I film sono come le ciambelle: non tutti riescono col buco. È questa la sensazione che si ha nel momento in cui cominciano a scorrere i titoli di coda di War Machine, la nuova produzione da 60 milioni di dollari prodotta e distribuita direttamente da Netflix. Ma se il concetto lo vogliamo guardare dall’angolazione opposta, rimanendo in tema potremmo dire che Brad Pitt è il “buco” con un film intorno. L’attore statunitense è infatti chiaramente il fulcro della pellicola, anche se a dargli man forte ci sono anche un delizioso cameo di Tilda Swinton e un’apparizione a sorpresa di Russell Crowe. Nonostante ciò la pellicola di David Michôd non dà mai l’impressione di decollare veramente. L’idea di partenza e i buoni propositi ci sono e si vedono un po’ in tutto il film, in particolare nella prima parte, ma un’opera che vuole avere la giusta ambizione di entrare gigioneggiando nei meccanismi dell’approccio americano alla guerra, al potere, alla politica, alla liberta e alla democrazia, non può cavarsela a suon di buone intenzioni. Il linguaggio del cinema è cambiato, certo, ma il vecchio Woody Allen in tal senso avrebbe forse ancora qualcosa da insegnare.
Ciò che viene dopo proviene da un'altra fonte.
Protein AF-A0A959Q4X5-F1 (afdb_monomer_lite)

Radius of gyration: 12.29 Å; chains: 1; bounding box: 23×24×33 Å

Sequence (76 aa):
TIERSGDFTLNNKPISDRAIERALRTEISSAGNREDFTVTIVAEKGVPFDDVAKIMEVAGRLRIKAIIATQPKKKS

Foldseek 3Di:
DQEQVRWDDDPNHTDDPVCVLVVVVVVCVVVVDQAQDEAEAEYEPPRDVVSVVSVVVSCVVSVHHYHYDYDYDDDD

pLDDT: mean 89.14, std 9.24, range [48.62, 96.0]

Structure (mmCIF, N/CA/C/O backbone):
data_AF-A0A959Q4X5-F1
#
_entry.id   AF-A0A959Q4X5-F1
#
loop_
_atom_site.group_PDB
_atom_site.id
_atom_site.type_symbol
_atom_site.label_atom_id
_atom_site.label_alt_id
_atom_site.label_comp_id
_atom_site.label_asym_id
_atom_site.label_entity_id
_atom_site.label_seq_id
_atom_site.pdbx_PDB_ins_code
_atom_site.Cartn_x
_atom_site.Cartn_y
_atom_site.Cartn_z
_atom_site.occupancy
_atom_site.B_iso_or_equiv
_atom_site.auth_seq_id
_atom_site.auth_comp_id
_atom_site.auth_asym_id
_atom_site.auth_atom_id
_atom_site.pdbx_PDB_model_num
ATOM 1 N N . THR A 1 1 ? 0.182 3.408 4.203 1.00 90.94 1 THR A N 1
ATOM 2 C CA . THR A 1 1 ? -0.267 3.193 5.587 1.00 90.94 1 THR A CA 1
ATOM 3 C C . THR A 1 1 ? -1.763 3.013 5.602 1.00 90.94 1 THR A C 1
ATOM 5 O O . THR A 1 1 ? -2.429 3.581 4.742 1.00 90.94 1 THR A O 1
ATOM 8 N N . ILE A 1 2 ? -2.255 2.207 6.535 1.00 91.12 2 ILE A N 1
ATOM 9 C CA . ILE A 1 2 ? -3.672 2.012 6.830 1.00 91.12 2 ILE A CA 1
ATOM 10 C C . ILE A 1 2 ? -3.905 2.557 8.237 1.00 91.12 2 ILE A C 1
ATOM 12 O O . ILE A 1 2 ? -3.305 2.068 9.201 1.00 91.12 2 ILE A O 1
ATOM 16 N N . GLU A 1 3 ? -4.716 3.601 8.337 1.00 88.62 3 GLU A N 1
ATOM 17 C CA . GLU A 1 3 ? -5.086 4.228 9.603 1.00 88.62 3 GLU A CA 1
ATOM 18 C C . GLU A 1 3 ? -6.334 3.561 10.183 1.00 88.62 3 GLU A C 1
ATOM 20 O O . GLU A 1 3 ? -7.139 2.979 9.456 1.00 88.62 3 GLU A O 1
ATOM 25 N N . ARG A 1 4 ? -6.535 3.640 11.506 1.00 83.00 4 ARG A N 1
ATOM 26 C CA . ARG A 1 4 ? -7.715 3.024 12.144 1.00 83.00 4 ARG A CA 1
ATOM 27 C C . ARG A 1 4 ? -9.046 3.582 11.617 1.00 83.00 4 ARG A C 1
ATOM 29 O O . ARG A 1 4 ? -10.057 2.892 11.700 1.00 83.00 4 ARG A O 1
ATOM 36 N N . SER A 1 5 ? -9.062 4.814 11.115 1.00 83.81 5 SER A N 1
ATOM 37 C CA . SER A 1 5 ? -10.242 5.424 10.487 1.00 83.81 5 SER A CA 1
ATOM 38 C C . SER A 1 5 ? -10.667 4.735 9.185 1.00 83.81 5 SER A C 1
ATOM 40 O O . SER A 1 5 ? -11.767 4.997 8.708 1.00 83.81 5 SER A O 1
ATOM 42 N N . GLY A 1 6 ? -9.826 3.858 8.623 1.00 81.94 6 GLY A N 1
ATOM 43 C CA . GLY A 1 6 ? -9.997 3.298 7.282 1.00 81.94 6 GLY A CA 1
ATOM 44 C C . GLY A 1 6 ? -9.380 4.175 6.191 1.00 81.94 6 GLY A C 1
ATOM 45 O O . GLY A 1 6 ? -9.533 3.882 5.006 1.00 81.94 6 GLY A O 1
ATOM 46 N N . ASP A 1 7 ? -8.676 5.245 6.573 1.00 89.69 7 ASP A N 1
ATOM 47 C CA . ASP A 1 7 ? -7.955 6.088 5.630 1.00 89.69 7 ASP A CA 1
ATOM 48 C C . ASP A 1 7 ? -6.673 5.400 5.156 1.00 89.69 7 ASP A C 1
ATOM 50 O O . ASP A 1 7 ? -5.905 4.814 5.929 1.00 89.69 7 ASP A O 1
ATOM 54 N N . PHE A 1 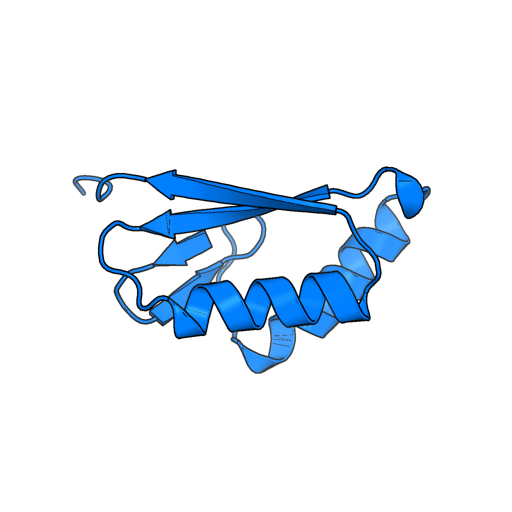8 ? -6.428 5.506 3.852 1.00 93.38 8 PHE A N 1
ATOM 55 C CA . PHE A 1 8 ? -5.230 4.984 3.219 1.00 93.38 8 PHE A CA 1
ATOM 56 C C . PHE A 1 8 ? -4.308 6.128 2.825 1.00 93.38 8 PHE A C 1
ATOM 58 O O . PHE A 1 8 ? -4.727 7.157 2.290 1.00 93.38 8 PHE A O 1
ATOM 65 N N . THR A 1 9 ? -3.012 5.909 3.018 1.00 93.88 9 THR A N 1
ATOM 66 C CA . THR A 1 9 ? -1.975 6.789 2.479 1.00 93.88 9 THR A CA 1
ATOM 67 C C . THR A 1 9 ? -0.942 6.000 1.688 1.00 93.88 9 THR A C 1
ATOM 69 O O . THR A 1 9 ? -0.544 4.896 2.071 1.00 93.88 9 THR A O 1
ATOM 72 N N . LEU A 1 10 ? -0.463 6.581 0.592 1.00 93.56 10 LEU A N 1
ATOM 73 C CA . LEU A 1 10 ? 0.686 6.094 -0.165 1.00 93.56 10 LEU A CA 1
ATOM 74 C C . LEU A 1 10 ? 1.784 7.151 -0.086 1.00 93.56 10 LEU A C 1
ATOM 76 O O . LEU A 1 10 ? 1.551 8.302 -0.444 1.00 93.56 10 LEU A O 1
ATOM 80 N N . ASN A 1 11 ? 2.969 6.787 0.410 1.00 90.50 11 ASN A N 1
ATOM 81 C CA . ASN A 1 11 ? 4.083 7.726 0.599 1.00 90.50 11 ASN A CA 1
ATOM 82 C C . ASN A 1 11 ? 3.661 9.004 1.362 1.00 90.50 11 ASN A C 1
ATOM 84 O O . ASN A 1 11 ? 3.999 10.118 0.968 1.00 90.50 11 ASN A O 1
ATOM 88 N N . ASN A 1 12 ? 2.881 8.832 2.440 1.00 90.25 12 ASN A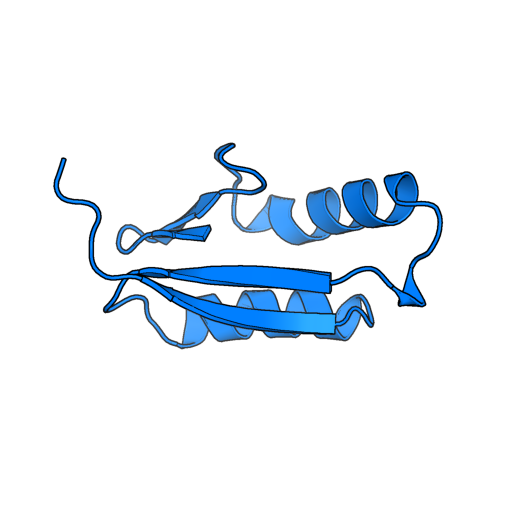 N 1
ATOM 89 C CA . ASN A 1 12 ? 2.284 9.894 3.270 1.00 90.25 12 ASN A CA 1
ATOM 90 C C . ASN A 1 12 ? 1.263 10.806 2.562 1.00 90.25 12 ASN A C 1
ATOM 92 O O . ASN A 1 12 ? 0.871 11.828 3.120 1.00 90.25 12 ASN A O 1
ATOM 96 N N . LYS A 1 13 ? 0.805 10.451 1.357 1.00 92.94 13 LYS A N 1
ATOM 97 C CA . LYS A 1 13 ? -0.250 11.176 0.639 1.00 92.94 13 LYS A CA 1
ATOM 98 C C . LYS A 1 13 ? -1.576 10.421 0.754 1.00 92.94 13 LYS A C 1
ATOM 100 O O . LYS A 1 13 ? -1.577 9.220 0.468 1.00 92.94 13 LYS A O 1
ATOM 105 N N . PRO A 1 14 ? -2.685 11.081 1.139 1.00 95.31 14 PRO A N 1
ATOM 106 C CA . PRO A 1 14 ? -4.004 10.459 1.160 1.00 95.31 14 PRO A CA 1
ATOM 107 C C . PRO A 1 14 ? -4.357 9.865 -0.198 1.00 95.31 14 PRO A C 1
ATOM 109 O O . PRO A 1 14 ? -4.131 10.483 -1.241 1.00 95.31 14 PRO A O 1
ATOM 112 N N . ILE A 1 15 ? -4.912 8.661 -0.181 1.00 95.88 15 ILE A N 1
ATOM 113 C CA . ILE A 1 15 ? -5.347 7.964 -1.380 1.00 95.88 15 ILE A CA 1
ATOM 114 C C . ILE A 1 15 ? -6.661 7.252 -1.096 1.00 95.88 15 ILE A C 1
ATOM 116 O O . ILE A 1 15 ? -6.869 6.699 -0.021 1.00 95.88 15 ILE A O 1
ATOM 120 N N . SER A 1 16 ? -7.568 7.264 -2.068 1.00 94.50 16 SER A N 1
ATOM 121 C CA . SER A 1 16 ? -8.760 6.436 -1.963 1.00 94.50 16 SER A CA 1
ATOM 122 C C . SER A 1 16 ? -8.391 4.977 -2.186 1.00 94.50 16 SER A C 1
ATOM 124 O O . SER A 1 16 ? -7.565 4.649 -3.036 1.00 94.50 16 SER A O 1
ATOM 126 N N . ASP A 1 17 ? -9.077 4.094 -1.480 1.00 90.12 17 ASP A N 1
ATOM 127 C CA . ASP A 1 17 ? -8.961 2.649 -1.639 1.00 90.12 17 ASP A CA 1
ATOM 128 C C . ASP A 1 17 ? -8.999 2.191 -3.117 1.00 90.12 17 ASP A C 1
ATOM 130 O O . ASP A 1 17 ? -8.132 1.454 -3.590 1.00 90.12 17 ASP A O 1
ATOM 134 N N . ARG A 1 18 ? -9.935 2.740 -3.903 1.00 92.62 18 ARG A N 1
ATOM 135 C CA . ARG A 1 18 ? -10.087 2.435 -5.339 1.00 92.62 18 ARG A CA 1
ATOM 136 C C . ARG A 1 18 ? -8.882 2.848 -6.191 1.00 92.62 18 ARG A C 1
ATOM 138 O O . ARG A 1 18 ? -8.700 2.318 -7.284 1.00 92.62 18 ARG A O 1
ATOM 145 N N . ALA A 1 19 ? -8.083 3.811 -5.735 1.00 95.25 19 ALA A N 1
ATOM 146 C CA . ALA A 1 19 ? -6.934 4.326 -6.471 1.00 95.25 19 ALA A CA 1
ATOM 147 C C . ALA A 1 19 ? -5.622 3.594 -6.144 1.00 95.25 19 ALA A C 1
ATOM 149 O O . ALA A 1 19 ? -4.651 3.763 -6.884 1.00 95.25 19 ALA A O 1
ATOM 150 N N . ILE A 1 20 ? -5.582 2.768 -5.091 1.00 94.12 20 ILE A N 1
ATOM 151 C CA . ILE A 1 20 ? -4.349 2.136 -4.595 1.00 94.12 20 ILE A CA 1
ATOM 152 C C . ILE A 1 20 ? -3.662 1.309 -5.676 1.00 94.12 20 ILE A C 1
ATOM 154 O O . ILE A 1 20 ? -2.476 1.497 -5.932 1.00 94.12 20 ILE A O 1
ATOM 158 N N . GLU A 1 21 ? -4.395 0.423 -6.352 1.00 95.31 21 GLU A N 1
ATOM 159 C CA . GLU A 1 21 ? -3.793 -0.428 -7.380 1.00 95.31 21 GLU A CA 1
ATOM 160 C C . GLU A 1 21 ? -3.205 0.399 -8.527 1.00 95.31 21 GLU A C 1
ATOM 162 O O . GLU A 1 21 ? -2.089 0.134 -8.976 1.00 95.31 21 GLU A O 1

War Machine è il libero adattamento per il piccolo schermo (grande, almeno nelle ambizioni) del libro del giornalista Michael Hastings dal titolo The Operators. Protagonista il pluridecorato generale Glen McMahon, cui viene affidato il comando delle forze Nato in Afghanistan. Glen, a metà tra carisma e macchietta da avanspettacolo, racchiude in sé tutte le contraddizioni che fanno dell’America una nazione grande e fragile. Glen McMahon incarna la parte forse più controversa del “sogno americano”: avere la pretesa di ricevere la solidarietà di un popolo mentre lo si sta bombardando. Come dire “ti aiuto” e “ti uccido” allo stesso tempo. Una vera e propria missione impossibile cui vengono chiamati uomini che hanno idee chiare, fede incrollabile, carattere d’acciaio e un solidissimo pragmatismo. Uomini così perfetti da perdere il contatto con la realtà e fatalmente destinati a scivolare rovinosamente sulla classica buccia di banana.
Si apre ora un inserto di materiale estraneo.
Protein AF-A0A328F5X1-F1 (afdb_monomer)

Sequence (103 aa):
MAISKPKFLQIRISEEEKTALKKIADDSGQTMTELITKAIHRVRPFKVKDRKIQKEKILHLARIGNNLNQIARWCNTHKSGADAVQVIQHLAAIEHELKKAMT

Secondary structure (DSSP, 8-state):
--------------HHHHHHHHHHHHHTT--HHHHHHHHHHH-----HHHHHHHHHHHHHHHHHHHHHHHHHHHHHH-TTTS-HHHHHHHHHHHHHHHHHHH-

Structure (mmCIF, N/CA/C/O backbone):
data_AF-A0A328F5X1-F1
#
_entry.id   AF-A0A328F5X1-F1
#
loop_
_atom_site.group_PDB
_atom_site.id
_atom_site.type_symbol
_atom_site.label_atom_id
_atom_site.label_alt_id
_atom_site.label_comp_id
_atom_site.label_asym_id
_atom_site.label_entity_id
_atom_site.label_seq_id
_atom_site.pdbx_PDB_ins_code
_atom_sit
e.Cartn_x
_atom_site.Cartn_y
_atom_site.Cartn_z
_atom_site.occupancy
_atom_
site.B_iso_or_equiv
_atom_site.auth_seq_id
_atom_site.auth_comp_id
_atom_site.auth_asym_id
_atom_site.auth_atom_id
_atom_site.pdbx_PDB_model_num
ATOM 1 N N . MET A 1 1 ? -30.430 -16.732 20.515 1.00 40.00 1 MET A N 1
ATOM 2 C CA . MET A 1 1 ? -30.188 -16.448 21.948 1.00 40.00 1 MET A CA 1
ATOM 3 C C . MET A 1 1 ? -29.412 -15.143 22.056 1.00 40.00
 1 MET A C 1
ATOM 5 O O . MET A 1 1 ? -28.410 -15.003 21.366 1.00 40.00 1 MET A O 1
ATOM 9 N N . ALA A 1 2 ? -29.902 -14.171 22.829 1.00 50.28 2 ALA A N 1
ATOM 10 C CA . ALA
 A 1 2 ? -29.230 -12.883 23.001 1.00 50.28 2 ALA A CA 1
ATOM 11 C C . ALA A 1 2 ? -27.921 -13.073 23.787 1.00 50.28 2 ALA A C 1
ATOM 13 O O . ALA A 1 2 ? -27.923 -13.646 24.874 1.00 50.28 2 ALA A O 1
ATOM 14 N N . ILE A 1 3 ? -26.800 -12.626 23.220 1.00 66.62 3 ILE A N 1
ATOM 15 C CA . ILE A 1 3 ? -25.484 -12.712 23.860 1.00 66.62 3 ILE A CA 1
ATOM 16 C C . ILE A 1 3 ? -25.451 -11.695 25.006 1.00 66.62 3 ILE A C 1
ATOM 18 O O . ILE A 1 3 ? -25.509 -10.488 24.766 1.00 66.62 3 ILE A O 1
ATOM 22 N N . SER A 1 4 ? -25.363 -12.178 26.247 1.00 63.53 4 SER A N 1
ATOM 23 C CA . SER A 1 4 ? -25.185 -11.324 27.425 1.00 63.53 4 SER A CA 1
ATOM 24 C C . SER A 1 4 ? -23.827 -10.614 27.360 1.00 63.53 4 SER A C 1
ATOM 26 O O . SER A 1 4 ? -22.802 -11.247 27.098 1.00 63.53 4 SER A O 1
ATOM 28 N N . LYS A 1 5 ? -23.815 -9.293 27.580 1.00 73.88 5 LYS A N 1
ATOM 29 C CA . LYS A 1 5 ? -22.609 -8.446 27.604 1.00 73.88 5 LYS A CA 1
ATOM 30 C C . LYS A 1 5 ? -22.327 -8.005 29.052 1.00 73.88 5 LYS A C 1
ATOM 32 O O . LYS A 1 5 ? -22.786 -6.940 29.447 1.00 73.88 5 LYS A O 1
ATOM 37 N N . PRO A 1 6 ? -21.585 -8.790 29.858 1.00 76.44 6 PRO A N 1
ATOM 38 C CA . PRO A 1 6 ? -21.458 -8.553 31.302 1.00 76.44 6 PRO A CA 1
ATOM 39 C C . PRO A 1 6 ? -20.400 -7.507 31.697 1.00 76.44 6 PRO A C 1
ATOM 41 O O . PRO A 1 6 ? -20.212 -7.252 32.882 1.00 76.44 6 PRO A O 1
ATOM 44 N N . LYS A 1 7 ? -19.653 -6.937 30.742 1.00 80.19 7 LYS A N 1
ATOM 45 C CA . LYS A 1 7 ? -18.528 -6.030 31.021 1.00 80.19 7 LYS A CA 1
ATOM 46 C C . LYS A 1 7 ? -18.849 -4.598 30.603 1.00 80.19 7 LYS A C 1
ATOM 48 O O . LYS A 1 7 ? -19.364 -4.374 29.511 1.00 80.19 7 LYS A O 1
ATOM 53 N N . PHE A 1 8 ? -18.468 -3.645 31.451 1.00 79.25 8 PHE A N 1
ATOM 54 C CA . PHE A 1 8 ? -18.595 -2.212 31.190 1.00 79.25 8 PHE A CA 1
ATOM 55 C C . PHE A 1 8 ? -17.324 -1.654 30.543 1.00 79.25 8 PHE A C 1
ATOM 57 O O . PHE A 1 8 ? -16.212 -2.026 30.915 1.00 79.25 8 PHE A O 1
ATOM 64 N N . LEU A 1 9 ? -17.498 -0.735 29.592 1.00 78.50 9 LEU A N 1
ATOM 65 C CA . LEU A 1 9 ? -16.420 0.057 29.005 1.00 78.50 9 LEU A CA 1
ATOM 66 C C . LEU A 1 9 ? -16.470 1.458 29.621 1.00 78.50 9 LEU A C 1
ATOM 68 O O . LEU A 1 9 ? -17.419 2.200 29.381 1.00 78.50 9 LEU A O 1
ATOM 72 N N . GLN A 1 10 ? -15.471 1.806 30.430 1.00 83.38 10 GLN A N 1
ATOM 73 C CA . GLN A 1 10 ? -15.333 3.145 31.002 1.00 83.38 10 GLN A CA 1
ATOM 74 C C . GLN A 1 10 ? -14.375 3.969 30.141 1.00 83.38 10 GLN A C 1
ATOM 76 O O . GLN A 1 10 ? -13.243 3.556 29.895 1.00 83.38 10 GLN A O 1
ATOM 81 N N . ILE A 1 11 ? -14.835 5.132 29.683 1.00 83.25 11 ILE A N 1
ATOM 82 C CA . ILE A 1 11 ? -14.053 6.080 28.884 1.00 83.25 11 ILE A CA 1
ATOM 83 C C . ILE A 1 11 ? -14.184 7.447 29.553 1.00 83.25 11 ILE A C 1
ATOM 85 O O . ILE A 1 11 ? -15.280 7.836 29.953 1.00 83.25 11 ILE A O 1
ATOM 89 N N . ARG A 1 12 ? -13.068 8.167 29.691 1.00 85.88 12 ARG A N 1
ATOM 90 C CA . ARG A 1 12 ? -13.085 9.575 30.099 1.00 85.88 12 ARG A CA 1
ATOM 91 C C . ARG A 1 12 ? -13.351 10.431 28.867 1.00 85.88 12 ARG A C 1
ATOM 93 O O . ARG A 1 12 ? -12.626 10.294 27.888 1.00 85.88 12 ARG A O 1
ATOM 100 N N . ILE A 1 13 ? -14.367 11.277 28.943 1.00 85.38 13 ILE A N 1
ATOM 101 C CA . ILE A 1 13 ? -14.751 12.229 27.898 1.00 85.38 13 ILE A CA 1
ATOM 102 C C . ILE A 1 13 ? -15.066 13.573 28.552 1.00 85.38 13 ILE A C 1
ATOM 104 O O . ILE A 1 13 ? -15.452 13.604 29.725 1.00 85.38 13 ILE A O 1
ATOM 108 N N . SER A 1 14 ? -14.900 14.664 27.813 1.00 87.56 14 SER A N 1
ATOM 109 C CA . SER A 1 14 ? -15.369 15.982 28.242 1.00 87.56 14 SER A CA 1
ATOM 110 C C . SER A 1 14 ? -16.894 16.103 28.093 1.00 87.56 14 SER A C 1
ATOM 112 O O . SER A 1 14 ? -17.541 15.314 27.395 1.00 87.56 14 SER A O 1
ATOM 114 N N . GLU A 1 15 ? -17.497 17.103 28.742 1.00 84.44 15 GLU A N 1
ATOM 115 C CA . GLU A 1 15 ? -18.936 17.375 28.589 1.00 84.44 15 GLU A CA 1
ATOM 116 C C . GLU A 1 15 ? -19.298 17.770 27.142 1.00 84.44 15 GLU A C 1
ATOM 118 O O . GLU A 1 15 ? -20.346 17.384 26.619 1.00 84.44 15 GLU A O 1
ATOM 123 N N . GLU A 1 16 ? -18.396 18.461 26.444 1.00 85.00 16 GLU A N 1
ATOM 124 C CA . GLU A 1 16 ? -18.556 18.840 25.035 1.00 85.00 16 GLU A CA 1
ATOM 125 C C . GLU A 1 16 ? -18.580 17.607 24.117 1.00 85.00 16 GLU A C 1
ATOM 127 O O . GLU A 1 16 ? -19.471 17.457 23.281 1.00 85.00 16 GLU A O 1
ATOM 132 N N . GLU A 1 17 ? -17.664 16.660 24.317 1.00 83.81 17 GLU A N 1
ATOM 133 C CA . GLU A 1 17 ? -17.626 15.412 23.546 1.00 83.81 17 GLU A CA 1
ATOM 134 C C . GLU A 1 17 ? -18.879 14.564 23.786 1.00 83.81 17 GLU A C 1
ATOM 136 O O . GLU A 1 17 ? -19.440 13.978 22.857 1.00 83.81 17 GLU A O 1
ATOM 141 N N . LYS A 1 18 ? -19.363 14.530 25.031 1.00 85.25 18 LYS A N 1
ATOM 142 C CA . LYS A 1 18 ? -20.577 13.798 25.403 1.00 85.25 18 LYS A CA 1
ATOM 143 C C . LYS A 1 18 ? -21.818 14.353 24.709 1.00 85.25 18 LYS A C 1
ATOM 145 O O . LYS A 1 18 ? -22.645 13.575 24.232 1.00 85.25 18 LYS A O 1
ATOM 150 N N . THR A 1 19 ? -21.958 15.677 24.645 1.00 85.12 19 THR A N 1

War Machine è chiaramente una commedia antimilitarista e va dato atto al regista australiano di aver provato a cavalcare il genere, rifuggendo il drammone o il solito classico film d’inchiesta. I registri entro i quali si muove sono diversi: si va dal sarcasmo all’esilarante, dal surreale al comico e Brad Pitt, pur non essendo la sua migliore interpretazione, sembra sufficientemente a proprio agio nelle vesti di un personaggio così sfaccettato ma in fondo così semplice e ingenuo, quasi un’anima “pura” nel suo esilarante nonsense e nel suo rifiuto di confrontarsi con l’altro ancor più esilarante, ipocrita e feroce nonsense della politica. Eppure il motore del film non sempre va a pieni giri. I passaggi a vuoto non mancano e si percepiscono, così come va anche detto che le oltre due ore di girato non aiutano lo spettatore a soprassedere sui frequenti cali narrativi. Il problema non sembra risiedere tanto nella scrittura, sempre ad opera di David Michôd, quanto nella lacunosa capacità del regista di gestire il cambio dei toni necessari a connotare il personaggio e il suo rapporto con il contesto e con gli altri. I tempi comici sono le prime vittime e dopo un po’ la fatica (dello spettatore) affiora. Resta comunque un’ottima idea e un film da vedere, anche perché Michôd ha dimostrato con Animal Kingdom di sapere cosa è il cinema e una possibilità gli si ridà volentieri. Inoltre alle performances di Pitt e della Swinton, vogliamo aggiungere quella di Ben Kingsley, che si fa apprezzare e dà il suo bel contributo a sorreggere la baracca.
War Machine: direttamente su Netflix il nuovo film di Brad Pitt (recensione)
Brad Pitt è il protagonista della nuova pellicola originale di Netflix: una satira sulla guerra che funziona ma non convince fino in fondo.